The next night, Lucas went into the crib at 7:10 p.m., screeched for ten minutes, and spent the next 20 moving around and getting comfortable. Could it be possible? No crying!
On night number three, he had no patience for books, so I put him down at 7:01. He spent half an hour wiggling, but he was asleep at 7:36 p.m.
By the following Saturday night, I’d moved from cribside to the door; Lukey had fallen in love with another cozy blankie scrap; and both my husband and our sitter had mastered the art of putting Lucas to bed. I spoke or e-mailed with West almost daily, giving her reports of Lucas’s progress. She offered praise, encouragement and refinements to the routine. When Lucas slept for nearly two hours one morning, West advised me to wake him after an hour and a half if it happened again. “It will help preserve his afternoon nap,” she said.
I can’t say there weren’t glitches, though: Most notably, on the fifth night, Lucas woke up at around 3 a.m. and cried so pitifully that I was aching to hold him. After half an hour, my husband took over the patting and chatting until he settled back down. (Later, West reassured me that it would’ve been okay to pick him up; we were still in the early stages of reteaching him, and the point isn’t to torture either of us.)
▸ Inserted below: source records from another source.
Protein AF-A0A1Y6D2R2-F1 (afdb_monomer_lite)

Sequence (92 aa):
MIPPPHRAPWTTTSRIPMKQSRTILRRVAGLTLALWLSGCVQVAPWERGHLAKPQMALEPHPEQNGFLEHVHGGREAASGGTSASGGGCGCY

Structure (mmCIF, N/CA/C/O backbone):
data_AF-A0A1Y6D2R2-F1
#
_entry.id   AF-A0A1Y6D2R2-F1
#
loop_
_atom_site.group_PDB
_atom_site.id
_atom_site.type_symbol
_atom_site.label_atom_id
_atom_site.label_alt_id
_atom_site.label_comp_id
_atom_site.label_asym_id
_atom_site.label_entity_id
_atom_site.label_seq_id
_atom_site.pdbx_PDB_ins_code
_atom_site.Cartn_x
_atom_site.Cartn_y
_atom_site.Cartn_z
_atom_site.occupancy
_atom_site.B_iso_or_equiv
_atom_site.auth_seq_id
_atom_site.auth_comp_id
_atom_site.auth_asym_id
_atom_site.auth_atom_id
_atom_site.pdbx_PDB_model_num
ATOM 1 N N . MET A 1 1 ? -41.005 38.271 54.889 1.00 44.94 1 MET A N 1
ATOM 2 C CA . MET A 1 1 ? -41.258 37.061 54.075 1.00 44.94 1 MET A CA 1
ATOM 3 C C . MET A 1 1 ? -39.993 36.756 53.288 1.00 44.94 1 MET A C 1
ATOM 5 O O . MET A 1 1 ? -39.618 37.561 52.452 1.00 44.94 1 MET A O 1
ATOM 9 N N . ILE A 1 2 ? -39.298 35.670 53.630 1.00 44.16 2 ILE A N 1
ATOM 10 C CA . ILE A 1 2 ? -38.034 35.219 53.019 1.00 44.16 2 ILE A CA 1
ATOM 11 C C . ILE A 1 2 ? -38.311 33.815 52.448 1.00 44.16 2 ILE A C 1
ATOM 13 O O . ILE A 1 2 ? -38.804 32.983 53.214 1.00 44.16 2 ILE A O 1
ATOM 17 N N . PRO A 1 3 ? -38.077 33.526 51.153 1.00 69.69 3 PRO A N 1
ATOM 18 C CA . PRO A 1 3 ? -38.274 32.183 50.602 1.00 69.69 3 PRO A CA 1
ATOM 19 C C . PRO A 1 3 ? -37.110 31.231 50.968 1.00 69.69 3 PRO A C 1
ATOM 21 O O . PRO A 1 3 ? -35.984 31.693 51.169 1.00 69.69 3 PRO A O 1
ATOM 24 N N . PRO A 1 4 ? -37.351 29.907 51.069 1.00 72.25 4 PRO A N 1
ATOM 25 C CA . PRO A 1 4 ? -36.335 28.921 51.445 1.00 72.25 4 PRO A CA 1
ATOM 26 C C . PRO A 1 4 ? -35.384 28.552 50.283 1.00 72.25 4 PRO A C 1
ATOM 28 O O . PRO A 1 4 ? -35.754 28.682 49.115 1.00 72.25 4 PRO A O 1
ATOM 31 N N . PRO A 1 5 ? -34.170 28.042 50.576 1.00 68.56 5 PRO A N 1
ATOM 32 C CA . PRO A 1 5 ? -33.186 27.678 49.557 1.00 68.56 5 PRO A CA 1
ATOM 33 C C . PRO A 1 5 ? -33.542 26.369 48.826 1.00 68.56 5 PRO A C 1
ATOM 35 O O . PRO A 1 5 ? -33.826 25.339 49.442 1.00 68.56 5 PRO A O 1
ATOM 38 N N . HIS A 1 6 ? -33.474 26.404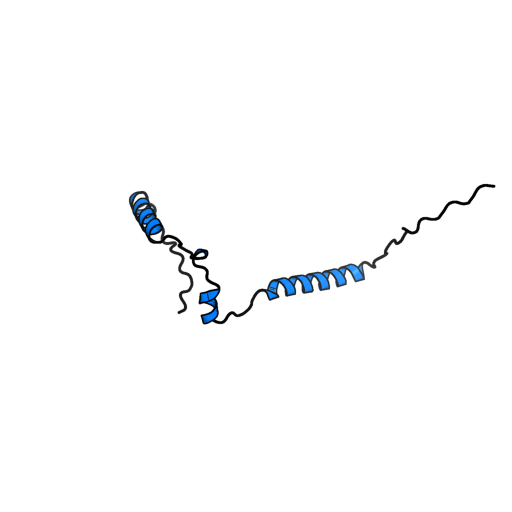 47.492 1.00 61.31 6 HIS A N 1
ATOM 39 C CA . HIS A 1 6 ? -33.615 25.246 46.607 1.00 61.31 6 HIS A CA 1
ATOM 40 C C . HIS A 1 6 ? -32.458 24.249 46.809 1.00 61.31 6 HIS A C 1
ATOM 42 O O . HIS A 1 6 ? -31.287 24.611 46.705 1.00 61.31 6 HIS A O 1
ATOM 48 N N . ARG A 1 7 ? -32.774 22.970 47.065 1.00 59.53 7 ARG A N 1
ATOM 49 C CA . ARG A 1 7 ? -31.787 21.874 47.054 1.00 59.53 7 ARG A CA 1
ATOM 50 C C . ARG A 1 7 ? -31.433 21.524 45.609 1.00 59.53 7 ARG A C 1
ATOM 52 O O . ARG A 1 7 ? -32.319 21.265 44.801 1.00 59.53 7 ARG A O 1
ATOM 59 N N . ALA A 1 8 ? -30.142 21.493 45.299 1.00 61.50 8 ALA A N 1
ATOM 60 C CA . ALA A 1 8 ? -29.638 21.133 43.982 1.00 61.50 8 ALA A CA 1
ATOM 61 C C . ALA A 1 8 ? -29.683 19.595 43.757 1.00 61.50 8 ALA A C 1
ATOM 63 O O . ALA A 1 8 ? -29.336 18.848 44.673 1.00 61.50 8 ALA A O 1
ATOM 64 N N . PRO A 1 9 ? -30.066 19.097 42.562 1.00 62.59 9 PRO A N 1
ATOM 65 C CA . PRO A 1 9 ? -30.294 17.666 42.294 1.00 62.59 9 PRO A CA 1
ATOM 66 C C . PRO A 1 9 ? -29.047 16.835 41.918 1.00 62.59 9 PRO A C 1
ATOM 68 O O . PRO A 1 9 ? -29.174 15.682 41.515 1.00 62.59 9 PRO A O 1
ATOM 71 N N . TRP A 1 10 ? -27.828 17.371 42.021 1.00 58.41 10 TRP A N 1
ATOM 72 C CA . TRP A 1 10 ? -26.628 16.738 41.444 1.00 58.41 10 TRP A CA 1
ATOM 73 C C . TRP A 1 10 ? -25.910 15.726 42.352 1.00 58.41 10 TRP A C 1
ATOM 75 O O . TRP A 1 10 ? -24.838 15.238 42.004 1.00 58.41 10 TRP A O 1
ATOM 85 N N . THR A 1 11 ? -26.505 15.304 43.469 1.00 52.97 11 THR A N 1
ATOM 86 C CA . THR A 1 11 ? -25.956 14.215 44.296 1.00 52.97 11 THR A CA 1
ATOM 87 C C . THR 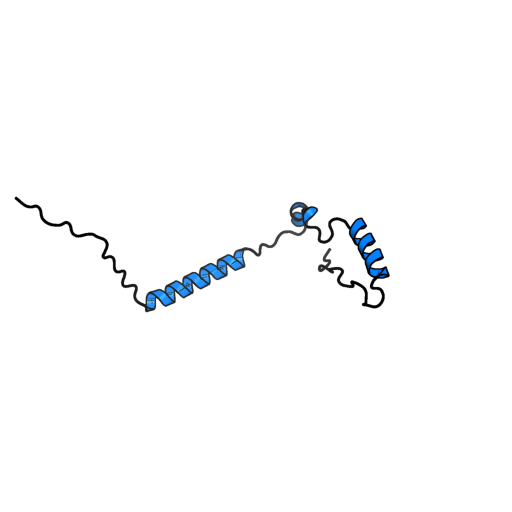A 1 11 ? -26.331 12.825 43.767 1.00 52.97 11 THR A C 1
ATOM 89 O O . THR A 1 11 ? -26.666 11.926 44.534 1.00 52.97 11 THR A O 1
ATOM 92 N N . THR A 1 12 ? -26.203 12.584 42.458 1.00 60.06 12 THR A N 1
ATOM 93 C CA . THR A 1 12 ? -26.061 11.203 41.968 1.00 60.06 12 THR A CA 1
ATOM 94 C C . THR A 1 12 ? -24.607 10.795 42.166 1.00 60.06 12 THR A C 1
ATOM 96 O O . THR A 1 12 ? -23.801 10.760 41.242 1.00 60.06 12 THR A O 1
ATOM 99 N N . THR A 1 13 ? -24.246 10.508 43.420 1.00 61.78 13 THR A N 1
ATOM 100 C CA . THR A 1 13 ? -23.050 9.713 43.690 1.00 61.78 13 THR A CA 1
ATOM 101 C C . THR A 1 13 ? -23.398 8.290 43.260 1.00 61.78 13 THR A C 1
ATOM 103 O O . THR A 1 13 ? -24.047 7.522 43.973 1.00 61.78 13 THR A O 1
ATOM 106 N N . SER A 1 14 ? -23.089 7.958 42.009 1.00 61.56 14 SER A N 1
ATOM 107 C CA . SER A 1 14 ? -23.235 6.596 41.521 1.00 61.56 14 SER A CA 1
ATOM 108 C C . SER A 1 14 ? -22.220 5.736 42.271 1.00 61.56 14 SER A C 1
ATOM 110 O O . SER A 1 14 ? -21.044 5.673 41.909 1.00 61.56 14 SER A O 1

By the time night number nine rolled around, I was ready to leave Lucas’s room as soon as I put him in his crib. Even he seemed eager to try this big step, looking so sleepy by 6:50 p.m. that I went ahead and took him up.
He let me flip through a few books, but by 7:02 p.m., it was clear he was ready to move on. Into his crib he went. I kissed him good night, left and went across the hall to my bedroom to read. Lucas was so quiet that I actually forgot about him until a half hour later. I crept into his room to find him fast asleep.
From that night on, Lucas went to bed just as easily. Most amazing, he maintained his sleep habits during and despite a number of family trips—sleeping in the car, in a crib at my mom’s house and in a portable crib at hotels. He eventually broke up with blankie scrap and moved on to Blue Dog, but no matter: Whatever he slept with, or where or when, bedtime for little Lucas was no longer a nightmare—and that was a mommy dream come true.